Let’s take a look at the output of the algorithm. The output is a dataframe containing the inferred latent network in the form of an edgelist:
origin_node | destination_node | improvement | p_value |
---|---|---|---|
California | Oregon | 3745 | 0 |
California | Colorado | 3363 | 0 |
California | Maryland | 3356 | 0 |
California | Washington | 3307 | 0 |
California | Illinois | 3286 | 0 |
California | North Carolina | 3264 | 0 |
Each row corresponds to a directed edge. The first column indicates
the origin node, the second the destination node. The third column
displays the gain in model fit from each added edge. The last column
displays the p-value from the Vuong test of each edge. There is a
generic plot method to inspect the results. If more tweaking is
required, the results are a dataframe so it should be easy for the more
experienced users to make your own plot. With
type = "improvement"
the improvement from each edge can be
plotted:
We can also quickly check the p-value from the Vuong test associated with each edge addition:
In order to produce a quick visualization of the resulting diffusion
network we can use the plot method again, this time with
type = "network"
. Note that in order to use this
functionality the igraph package has to be installed.
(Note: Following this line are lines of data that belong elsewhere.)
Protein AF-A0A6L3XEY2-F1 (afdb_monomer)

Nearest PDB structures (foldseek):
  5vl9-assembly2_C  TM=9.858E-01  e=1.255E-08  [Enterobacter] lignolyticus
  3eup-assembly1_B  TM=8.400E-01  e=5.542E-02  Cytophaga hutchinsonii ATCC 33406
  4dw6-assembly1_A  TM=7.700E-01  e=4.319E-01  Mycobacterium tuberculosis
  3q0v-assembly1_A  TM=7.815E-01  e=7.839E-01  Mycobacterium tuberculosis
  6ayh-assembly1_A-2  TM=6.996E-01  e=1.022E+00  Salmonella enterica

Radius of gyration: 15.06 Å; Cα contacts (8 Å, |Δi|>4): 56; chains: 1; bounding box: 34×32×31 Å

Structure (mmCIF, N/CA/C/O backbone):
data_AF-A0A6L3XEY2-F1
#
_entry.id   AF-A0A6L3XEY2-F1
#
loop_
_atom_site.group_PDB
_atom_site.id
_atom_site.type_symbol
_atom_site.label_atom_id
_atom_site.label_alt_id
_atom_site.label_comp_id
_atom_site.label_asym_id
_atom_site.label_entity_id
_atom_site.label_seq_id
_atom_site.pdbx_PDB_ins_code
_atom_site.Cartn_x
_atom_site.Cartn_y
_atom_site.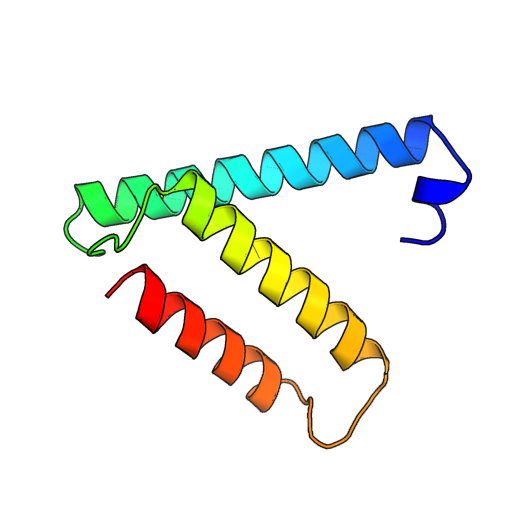Cartn_z
_atom_site.occupancy
_atom_site.B_iso_or_equiv
_atom_site.auth_seq_id
_atom_site.auth_comp_id
_atom_site.auth_asym_id
_atom_site.auth_atom_id
_atom_site.pdbx_PDB_model_num
ATOM 1 N N . GLN A 1 1 ? 12.642 -0.521 -12.333 1.00 57.31 1 GLN A N 1
ATOM 2 C CA . GLN A 1 1 ? 13.739 0.154 -11.588 1.00 57.31 1 GLN A CA 1
ATOM 3 C C . GLN A 1 1 ? 15.105 0.240 -12.310 1.00 57.31 1 GLN A C 1
ATOM 5 O O . GLN A 1 1 ? 16.089 0.628 -11.689 1.00 57.31 1 GLN A O 1
ATOM 10 N N . ILE A 1 2 ? 15.204 -0.019 -13.622 1.00 56.16 2 ILE A N 1
ATOM 11 C CA . ILE A 1 2 ? 16.502 0.002 -14.340 1.00 56.16 2 ILE A CA 1
ATOM 12 C C . ILE A 1 2 ? 16.961 1.430 -14.713 1.00 56.16 2 ILE A C 1
ATOM 14 O O . ILE A 1 2 ? 18.156 1.700 -14.788 1.00 56.16 2 ILE A O 1
ATOM 18 N N . LEU A 1 3 ? 16.028 2.365 -14.920 1.00 53.69 3 LEU A N 1
ATOM 19 C CA . LEU A 1 3 ? 16.352 3.752 -15.292 1.00 53.69 3 LEU A CA 1
ATOM 20 C C . LEU A 1 3 ? 16.852 4.583 -14.097 1.00 53.69 3 LEU A C 1
ATOM 22 O O . LEU A 1 3 ? 17.869 5.257 -14.210 1.00 53.69 3 LEU A O 1
ATOM 26 N N . ALA A 1 4 ? 16.227 4.448 -12.921 1.00 59.91 4 ALA A N 1
ATOM 27 C CA . ALA A 1 4 ? 16.641 5.137 -11.689 1.00 59.91 4 ALA A CA 1
ATOM 28 C C . ALA A 1 4 ? 18.037 4.723 -11.172 1.00 59.91 4 ALA A C 1
ATOM 30 O O . ALA A 1 4 ? 18.605 5.377 -10.304 1.00 59.91 4 ALA A O 1
ATOM 31 N N . THR A 1 5 ? 18.604 3.623 -11.670 1.00 65.81 5 THR A N 1
ATOM 32 C CA . THR A 1 5 ? 19.975 3.200 -11.337 1.00 65.81 5 THR A CA 1
ATOM 33 C C . THR A 1 5 ? 21.028 3.785 -12.277 1.00 65.81 5 THR A C 1
ATOM 35 O O . THR A 1 5 ? 22.211 3.721 -11.955 1.00 65.81 5 THR A O 1
ATOM 38 N N . ARG A 1 6 ? 20.628 4.354 -13.422 1.00 68.31 6 ARG A N 1
ATOM 39 C CA . ARG A 1 6 ? 21.541 4.865 -14.460 1.00 68.31 6 ARG A CA 1
ATOM 40 C C . ARG A 1 6 ? 21.520 6.385 -14.618 1.00 68.31 6 ARG A C 1
ATOM 42 O O . ARG A 1 6 ? 22.406 6.915 -15.277 1.00 68.31 6 ARG A O 1
ATOM 49 N N . ASP A 1 7 ? 20.550 7.061 -14.009 1.00 85.69 7 ASP A N 1
ATOM 50 C CA . ASP A 1 7 ? 20.347 8.505 -14.117 1.00 85.69 7 ASP A CA 1
ATOM 51 C C . ASP A 1 7 ? 19.942 9.082 -12.748 1.00 85.69 7 ASP A C 1
ATOM 53 O O . ASP A 1 7 ? 18.978 8.624 -12.125 1.00 85.69 7 ASP A O 1
ATOM 57 N N . SER A 1 8 ? 20.717 10.054 -12.256 1.00 85.25 8 SER A N 1
ATOM 58 C CA . SER A 1 8 ? 20.515 10.676 -10.942 1.00 85.25 8 SER A CA 1
ATOM 59 C C . SER A 1 8 ? 19.245 11.513 -10.864 1.00 85.25 8 SER A C 1
ATOM 61 O O . SER A 1 8 ? 18.614 11.543 -9.807 1.00 85.25 8 SER A O 1
ATOM 63 N N . ASP A 1 9 ? 18.851 12.150 -11.963 1.00 87.50 9 ASP A N 1
ATOM 64 C CA . ASP A 1 9 ? 17.678 13.017 -12.008 1.00 87.50 9 ASP A CA 1
ATOM 65 C C . ASP A 1 9 ? 16.416 12.153 -12.033 1.00 87.50 9 ASP A C 1
ATOM 67 O O . ASP A 1 9 ? 15.479 12.381 -11.264 1.00 87.50 9 ASP A O 1
ATOM 71 N N . ILE A 1 10 ? 16.437 11.064 -12.813 1.00 86.81 10 ILE A N 1
ATOM 72 C CA . ILE A 1 10 ? 15.371 10.051 -12.795 1.00 86.81 10 ILE A CA 1
ATOM 73 C C . ILE A 1 10 ? 15.276 9.391 -11.417 1.00 86.81 10 ILE A C 1
ATOM 75 O O . ILE A 1 10 ? 14.172 9.145 -10.927 1.00 86.81 10 ILE A O 1
ATOM 79 N N . LYS A 1 11 ? 16.409 9.1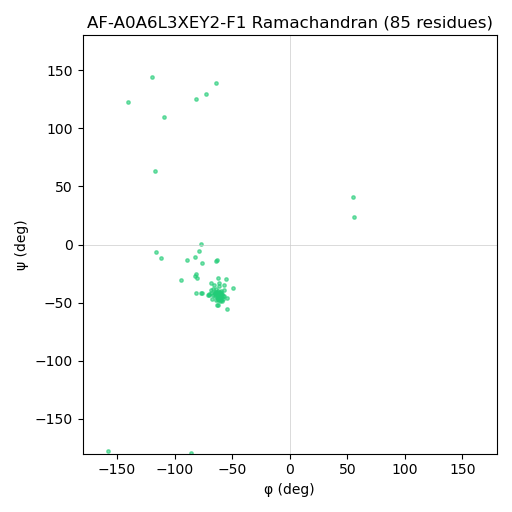10 -10.760 1.00 86.56 11 LYS A N 1
ATOM 80 C CA . LYS A 1 11 ? 16.406 8.591 -9.386 1.00 86.56 11 LYS A CA 1
ATOM 81 C C . LYS A 1 11 ? 15.733 9.565 -8.423 1.00 86.56 11 LYS A C 1
ATOM 83 O O . LYS A 1 11 ? 14.918 9.128 -7.615 1.00 86.56 11 LYS A O 1
ATOM 88 N N . GLY A 1 12 ? 16.058 10.855 -8.516 1.00 88.38 12 GLY A N 1
ATOM 89 C CA . GLY A 1 12 ? 15.453 11.904 -7.697 1.00 88.38 12 GLY A CA 1
ATOM 90 C C . GLY A 1 12 ? 13.939 11.981 -7.890 1.00 88.38 12 GLY A C 1
ATOM 91 O O . GLY A 1 12 ? 13.195 11.938 -6.913 1.00 88.38 12 GLY A O 1
ATOM 92 N N . ALA A 1 13 ? 13.477 11.988 -9.142 1.00 91.81 13 ALA A N 1
ATOM 93 C CA . ALA A 1 13 ? 12.050 11.970 -9.458 1.00 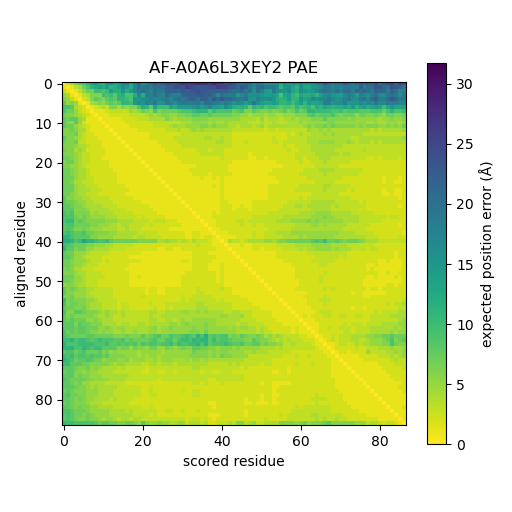91.81 13 ALA A CA 1
ATOM 94 C C . ALA A 1 13 ? 11.351 10.706 -8.926 1.00 91.81 13 ALA A C 1
ATOM 96 O O . ALA A 1 13 ? 10.271 10.796 -8.348 1.00 91.81 13 ALA A O 1
ATOM 97 N N . TYR A 1 14 ? 11.979 9.533 -9.057 1.00 88.50 14 TYR A N 1
ATOM 98 C CA . TYR A 1 14 ? 11.432 8.283 -8.525 1.00 88.50 14 TYR A CA 1
ATOM 99 C C . TYR A 1 14 ? 11.286 8.329 -6.998 1.00 88.50 14 TYR A C 1
ATOM 101 O O . TYR A 1 14 ? 10.229 7.979 -6.475 1.00 88.50 14 TYR A O 1
ATOM 109 N N . VAL A 1 15 ? 12.310 8.804 -6.279 1.00 90.50 15 VAL A N 1
ATOM 110 C CA . VAL A 1 15 ? 12.249 8.983 -4.817 1.00 90.50 15 VAL A CA 1
ATOM 111 C C . VAL A 1 15 ? 11.102 9.915 -4.436 1.00 90.50 15 VAL A C 1
ATOM 113 O O . VAL A 1 15 ? 10.288 9.537 -3.599 1.00 90.50 15 VAL A O 1
ATOM 116 N N . LEU A 1 16 ? 10.969 11.059 -5.112 1.00 93.94 16 LEU A N 1
ATOM 117 C CA . LEU A 1 16 ? 9.881 12.004 -4.857 1.00 93.94 16 LEU A CA 1
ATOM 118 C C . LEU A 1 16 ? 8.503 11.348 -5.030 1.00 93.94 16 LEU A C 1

#install.packages('igraph')
# For this functionality the igraph package has to be installed
# This code is only executed if the package is found:
if(requireNamespace("igraph", quietly = TRUE)) {
plot(results, type = "network")
}
If additional tweaking of the plot is desired, the network can be
visualized using igraph
explicitly. We refer you you to the
igraph
documentation for details on how to customize the plot.